* **WORK TASK**: For the records below, output word for word the lines from the one with "ATOM 107 C CA" up to and including the one with "ATOM 123 C CA". No pictures.

[Stored items]
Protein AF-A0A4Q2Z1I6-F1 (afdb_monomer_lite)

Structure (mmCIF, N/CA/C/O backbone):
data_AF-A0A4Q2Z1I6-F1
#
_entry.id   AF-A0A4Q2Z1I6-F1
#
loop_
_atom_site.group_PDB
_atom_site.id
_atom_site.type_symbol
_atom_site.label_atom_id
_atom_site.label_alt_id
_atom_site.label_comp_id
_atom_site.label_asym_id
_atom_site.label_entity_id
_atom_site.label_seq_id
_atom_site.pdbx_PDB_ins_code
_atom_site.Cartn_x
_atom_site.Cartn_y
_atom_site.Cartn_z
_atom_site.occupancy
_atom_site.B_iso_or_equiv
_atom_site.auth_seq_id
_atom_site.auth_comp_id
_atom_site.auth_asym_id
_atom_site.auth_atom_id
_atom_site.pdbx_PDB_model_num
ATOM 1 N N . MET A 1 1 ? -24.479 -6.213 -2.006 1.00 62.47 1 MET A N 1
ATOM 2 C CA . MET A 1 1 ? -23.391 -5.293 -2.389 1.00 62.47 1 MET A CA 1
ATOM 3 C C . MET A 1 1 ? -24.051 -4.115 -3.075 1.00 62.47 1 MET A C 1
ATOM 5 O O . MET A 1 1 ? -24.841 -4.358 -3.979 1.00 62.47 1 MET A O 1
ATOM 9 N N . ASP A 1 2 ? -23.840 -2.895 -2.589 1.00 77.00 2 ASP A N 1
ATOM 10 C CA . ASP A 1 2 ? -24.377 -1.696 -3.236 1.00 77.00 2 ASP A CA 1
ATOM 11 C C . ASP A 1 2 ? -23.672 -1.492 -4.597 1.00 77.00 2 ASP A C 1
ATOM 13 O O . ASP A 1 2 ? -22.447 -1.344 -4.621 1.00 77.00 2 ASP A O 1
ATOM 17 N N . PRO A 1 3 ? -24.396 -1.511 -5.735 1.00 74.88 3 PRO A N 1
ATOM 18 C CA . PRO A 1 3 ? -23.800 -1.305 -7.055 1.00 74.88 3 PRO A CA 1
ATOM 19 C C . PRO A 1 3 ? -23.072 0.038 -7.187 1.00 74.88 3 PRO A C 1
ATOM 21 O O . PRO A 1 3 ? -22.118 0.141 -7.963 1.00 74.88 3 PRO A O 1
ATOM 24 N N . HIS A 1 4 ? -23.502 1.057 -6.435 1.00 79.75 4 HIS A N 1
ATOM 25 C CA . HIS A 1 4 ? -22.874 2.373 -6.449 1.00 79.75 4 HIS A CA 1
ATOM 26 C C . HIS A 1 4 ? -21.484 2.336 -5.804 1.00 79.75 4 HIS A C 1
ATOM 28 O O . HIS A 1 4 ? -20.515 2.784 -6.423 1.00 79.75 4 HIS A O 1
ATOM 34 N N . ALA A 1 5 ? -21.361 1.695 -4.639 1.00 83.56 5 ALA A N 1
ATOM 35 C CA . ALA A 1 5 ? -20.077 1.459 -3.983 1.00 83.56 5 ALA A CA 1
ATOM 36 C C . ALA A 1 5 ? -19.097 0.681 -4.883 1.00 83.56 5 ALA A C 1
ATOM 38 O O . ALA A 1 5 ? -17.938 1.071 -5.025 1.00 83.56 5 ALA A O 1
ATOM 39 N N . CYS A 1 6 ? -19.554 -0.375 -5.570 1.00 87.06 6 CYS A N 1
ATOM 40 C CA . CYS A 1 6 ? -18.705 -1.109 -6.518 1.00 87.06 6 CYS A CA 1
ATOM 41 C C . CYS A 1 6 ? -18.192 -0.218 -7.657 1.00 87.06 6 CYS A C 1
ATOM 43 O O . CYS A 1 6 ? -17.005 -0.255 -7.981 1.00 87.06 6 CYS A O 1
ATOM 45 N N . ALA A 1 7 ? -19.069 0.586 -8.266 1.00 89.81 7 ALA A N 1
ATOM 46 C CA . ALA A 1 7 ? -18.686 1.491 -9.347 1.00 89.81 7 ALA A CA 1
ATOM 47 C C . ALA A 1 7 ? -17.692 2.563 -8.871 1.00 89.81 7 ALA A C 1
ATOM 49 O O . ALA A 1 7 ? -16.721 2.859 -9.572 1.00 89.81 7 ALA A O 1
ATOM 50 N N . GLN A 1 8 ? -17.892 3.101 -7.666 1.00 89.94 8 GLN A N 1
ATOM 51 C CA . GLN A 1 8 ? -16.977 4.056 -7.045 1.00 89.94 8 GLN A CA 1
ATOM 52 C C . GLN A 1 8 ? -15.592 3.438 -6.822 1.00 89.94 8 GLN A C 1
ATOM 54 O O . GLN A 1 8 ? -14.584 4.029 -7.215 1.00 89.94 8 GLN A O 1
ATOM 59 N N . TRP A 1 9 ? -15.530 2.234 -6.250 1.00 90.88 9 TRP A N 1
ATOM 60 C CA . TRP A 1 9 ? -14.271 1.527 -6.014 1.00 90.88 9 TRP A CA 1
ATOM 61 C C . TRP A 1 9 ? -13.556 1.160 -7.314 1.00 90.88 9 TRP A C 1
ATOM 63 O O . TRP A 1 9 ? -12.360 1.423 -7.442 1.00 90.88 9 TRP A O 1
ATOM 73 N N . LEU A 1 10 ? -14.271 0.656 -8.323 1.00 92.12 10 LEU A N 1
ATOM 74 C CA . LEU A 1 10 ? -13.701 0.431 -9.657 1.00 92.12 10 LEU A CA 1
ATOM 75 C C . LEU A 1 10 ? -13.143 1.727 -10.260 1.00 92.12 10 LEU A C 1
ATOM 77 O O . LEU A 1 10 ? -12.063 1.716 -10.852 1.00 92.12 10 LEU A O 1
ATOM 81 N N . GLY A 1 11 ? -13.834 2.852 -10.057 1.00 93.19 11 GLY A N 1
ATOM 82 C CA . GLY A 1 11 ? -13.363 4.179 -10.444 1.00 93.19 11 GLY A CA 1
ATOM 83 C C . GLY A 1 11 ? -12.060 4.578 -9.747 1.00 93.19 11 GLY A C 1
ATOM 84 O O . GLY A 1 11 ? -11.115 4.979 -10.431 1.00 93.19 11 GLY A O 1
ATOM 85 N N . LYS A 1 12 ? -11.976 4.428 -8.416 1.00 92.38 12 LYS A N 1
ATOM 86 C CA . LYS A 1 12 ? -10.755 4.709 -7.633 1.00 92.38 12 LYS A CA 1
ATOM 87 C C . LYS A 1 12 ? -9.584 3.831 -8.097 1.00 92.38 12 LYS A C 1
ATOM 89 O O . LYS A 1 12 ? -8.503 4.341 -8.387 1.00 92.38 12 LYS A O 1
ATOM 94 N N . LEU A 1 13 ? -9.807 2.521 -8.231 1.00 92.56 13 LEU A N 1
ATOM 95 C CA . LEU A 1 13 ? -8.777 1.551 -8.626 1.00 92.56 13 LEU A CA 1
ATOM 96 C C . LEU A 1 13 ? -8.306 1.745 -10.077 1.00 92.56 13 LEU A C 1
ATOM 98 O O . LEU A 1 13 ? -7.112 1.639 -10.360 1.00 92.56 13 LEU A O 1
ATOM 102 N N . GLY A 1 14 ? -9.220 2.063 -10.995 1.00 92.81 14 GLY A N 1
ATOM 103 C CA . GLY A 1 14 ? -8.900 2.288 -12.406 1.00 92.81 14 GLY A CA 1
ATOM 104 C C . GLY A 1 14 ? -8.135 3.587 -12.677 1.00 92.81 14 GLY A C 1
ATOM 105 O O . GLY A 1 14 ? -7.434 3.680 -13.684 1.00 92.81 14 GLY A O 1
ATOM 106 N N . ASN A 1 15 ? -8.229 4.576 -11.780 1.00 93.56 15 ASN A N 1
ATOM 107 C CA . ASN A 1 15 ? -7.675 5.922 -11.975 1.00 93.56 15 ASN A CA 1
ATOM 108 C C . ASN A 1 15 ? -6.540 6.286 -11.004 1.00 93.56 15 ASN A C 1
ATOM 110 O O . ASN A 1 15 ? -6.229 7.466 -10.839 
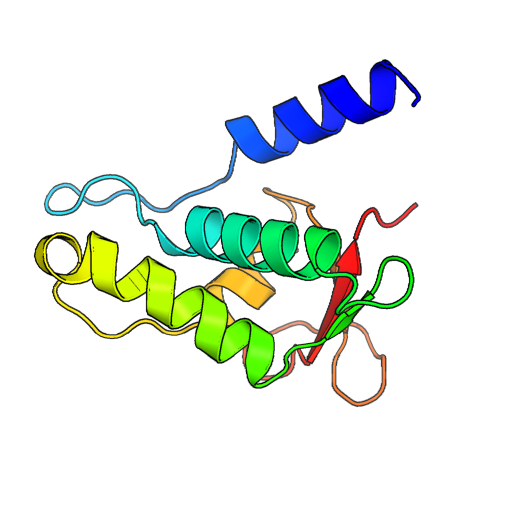1.00 93.56 15 ASN A O 1
ATOM 114 N N . LEU A 1 16 ? -5.892 5.293 -10.388 1.00 94.44 16 LEU A N 1
ATOM 115 C CA . LEU A 1 16 ? -4.797 5.522 -9.443 1.00 94.44 16 LEU A CA 1
ATOM 116 C C . LEU A 1 16 ? -3.715 6.447 -10.002 1.00 94.44 16 LEU A C 1
ATOM 118 O O . LEU A 1 16 ? -3.179 6.259 -11.102 1.00 94.44 16 LEU A O 1
ATOM 122 N N . HIS A 1 17 ? -3.295 7.395 -9.174 1.00 94.69 17 HIS A N 1
ATOM 123 C CA . HIS A 1 17 ? -2.253 8.345 -9.502 1.00 94.69 17 HIS A CA 1
ATOM 124 C C . HIS A 1 17 ? -0.857 7.713 -9.392 1.00 94.69 17 HIS A C 1
ATOM 126 O O . HIS A 1 17 ? -0.110 7.927 -8.428 1.00 94.69 17 HIS A O 1
ATOM 132 N N . ALA A 1 18 ? -0.484 6.922 -10.395 1.00 92.44 18 ALA A N 1
ATOM 133 C CA . ALA A 1 18 ? 0.841 6.328 -10.513 1.00 92.44 18 ALA A CA 1
ATOM 134 C C . ALA A 1 18 ? 1.830 7.276 -11.214 1.00 92.44 18 ALA A C 1
ATOM 136 O O . ALA A 1 18 ? 1.549 7.841 -12.273 1.00 92.44 18 ALA A O 1
ATOM 137 N N . ALA A 1 19 ? 3.030 7.413 -10.643 1.00 91.19 19 ALA A N 1
ATOM 138 C CA . ALA A 1 19 ? 4.118 8.145 -11.284 1.00 91.19 19 ALA A CA 1
ATOM 139 C C . ALA A 1 19 ? 4.487 7.495 -12.627 1.00 91.19 19 ALA A C 1
ATOM 141 O O . ALA A 1 19 ? 4.432 6.275 -12.765 1.00 91.19 19 ALA A O 1
ATOM 142 N N . ARG A 1 20 ? 4.902 8.293 -13.614 1.00 92.56 20 ARG A N 1
ATOM 143 C CA . ARG A 1 20 ? 5.321 7.800 -14.932 1.00 92.56 20 ARG A CA 1
ATOM 144 C C . ARG A 1 20 ? 6.713 8.310 -15.270 1.00 92.56 20 ARG A C 1
ATOM 146 O O . ARG A 1 20 ? 6.994 9.495 -15.130 1.00 92.56 20 ARG A O 1
ATOM 153 N N . THR A 1 21 ? 7.564 7.420 -15.767 1.00 90.56 21 THR A N 1
ATOM 154 C CA . THR A 1 21 ? 8.888 7.767 -16.303 1.00 90.56 21 THR A CA 1
ATOM 155 C C . THR A 1 21 ? 8.993 7.333 -17.757 1.00 90.56 21 THR A C 1
ATOM 157 O O . THR A 1 21 ? 8.324 6.383 -18.170 1.00 90.56 21 THR A O 1
ATOM 160 N N . LYS A 1 22 ? 9.850 8.000 -18.538 1.00 89.31 22 LYS A N 1
ATOM 161 C CA . LYS A 1 22 ? 10.088 7.615 -19.938 1.00 89.31 22 LYS A CA 1
ATOM 162 C C . LYS A 1 22 ? 10.700 6.214 -20.043 1.00 89.31 22 LYS A C 1
ATOM 164 O O . LYS A 1 22 ? 10.332 5.464 -20.932 1.00 89.31 22 LYS A O 1
ATOM 169 N N . GLN A 1 23 ? 11.599 5.858 -19.124 1.00 88.31 23 GLN A N 1
ATOM 170 C CA . GLN A 1 23 ? 12.351 4.603 -19.181 1.00 88.31 23 GLN A CA 1
ATOM 171 C C . GLN A 1 23 ? 11.579 3.390 -18.642 1.00 88.31 23 GLN A C 1
ATOM 173 O O . GLN A 1 23 ? 11.769 2.290 -19.146 1.00 88.31 23 GLN A O 1
ATOM 178 N N . ARG A 1 24 ? 10.747 3.557 -17.602 1.00 87.44 24 ARG A N 1
ATOM 179 C CA . ARG A 1 24 ? 10.105 2.428 -16.887 1.00 87.44 24 ARG A CA 1
ATOM 180 C C . ARG A 1 24 ? 8.581 2.405 -17.010 1.00 87.44 24 ARG A C 1
ATOM 182 O O . ARG A 1 24 ? 7.941 1.501 -16.479 1.00 87.44 24 ARG A O 1
ATOM 189 N N . GLY A 1 25 ? 7.998 3.393 -17.691 1.00 90.25 25 GLY A N 1
ATOM 190 C CA . GLY A 1 25 ? 6.552 3.548 -17.802 1.00 90.25 25 GLY A CA 1
ATOM 191 C C . GLY A 1 25 ? 5.904 3.928 -16.470 1.00 90.25 25 GLY A C 1
ATOM 192 O O . GLY A 1 25 ? 6.479 4.692 -15.689 1.00 90.25 25 GLY A O 1
ATOM 193 N N . LEU A 1 26 ? 4.688 3.425 -16.241 1.00 92.69 26 LEU A N 1
ATOM 194 C CA . LEU A 1 26 ? 3.940 3.617 -14.996 1.00 92.69 26 LEU A CA 1
ATOM 195 C C . LEU A 1 26 ? 4.596 2.860 -13.835 1.00 92.69 26 LEU A C 1
ATOM 197 O O . LEU A 1 26 ? 4.953 1.687 -13.951 1.00 92.69 26 LEU A O 1
ATOM 201 N N . ALA A 1 27 ? 4.733 3.543 -12.704 1.00 93.62 27 ALA A N 1
ATOM 202 C CA . ALA A 1 27 ? 5.308 3.009 -11.486 1.00 93.62 27 ALA A CA 1
ATOM 203 C C . ALA A 1 27 ? 4.337 2.002 -10.838 1.00 93.62 27 ALA A C 1
ATOM 205 O O . ALA A 1 27 ? 3.190 2.355 -10.564 1.00 93.62 27 ALA A O 1
ATOM 206 N N . PRO A 1 28 ? 4.787 0.776 -10.526 1.00 95.38 28 PRO A N 1
ATOM 207 C CA . PRO A 1 28 ? 3.899 -0.292 -10.071 1.00 95.38 28 PRO A CA 1
ATOM 208 C C . PRO A 1 28 ? 3.555 -0.215 -8.578 1.00 95.38 28 PRO A C 1
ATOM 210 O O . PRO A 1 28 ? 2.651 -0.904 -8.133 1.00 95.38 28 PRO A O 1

* **COMPLETED TASK**:
ATOM 107 C CA . ASN A 1 15 ? -7.675 5.922 -11.975 1.00 93.56 15 ASN A CA 1
ATOM 108 C C . ASN A 1 15 ? -6.540 6.286 -11.004 1.00 93.56 15 ASN A C 1
ATOM 110 O O . ASN A 1 15 ? -6.229 7.466 -10.839 
1.00 93.56 15 ASN A O 1
ATOM 114 N N . LEU A 1 16 ? -5.892 5.293 -10.388 1.00 94.44 16 LEU A N 1
ATOM 115 C CA . LEU A 1 16 ? -4.797 5.522 -9.443 1.00 94.44 16 LEU A CA 1
ATOM 116 C C . LEU A 1 16 ? -3.715 6.447 -10.002 1.00 94.44 16 LEU A C 1
ATOM 118 O O . LEU A 1 16 ? -3.179 6.259 -11.102 1.00 94.44 16 LEU A O 1
ATOM 122 N N . HIS A 1 17 ? -3.295 7.395 -9.174 1.00 94.69 17 HIS A N 1
ATOM 123 C CA . HIS A 1 17 ? -2.253 8.345 -9.502 1.00 94.69 17 HIS A CA 1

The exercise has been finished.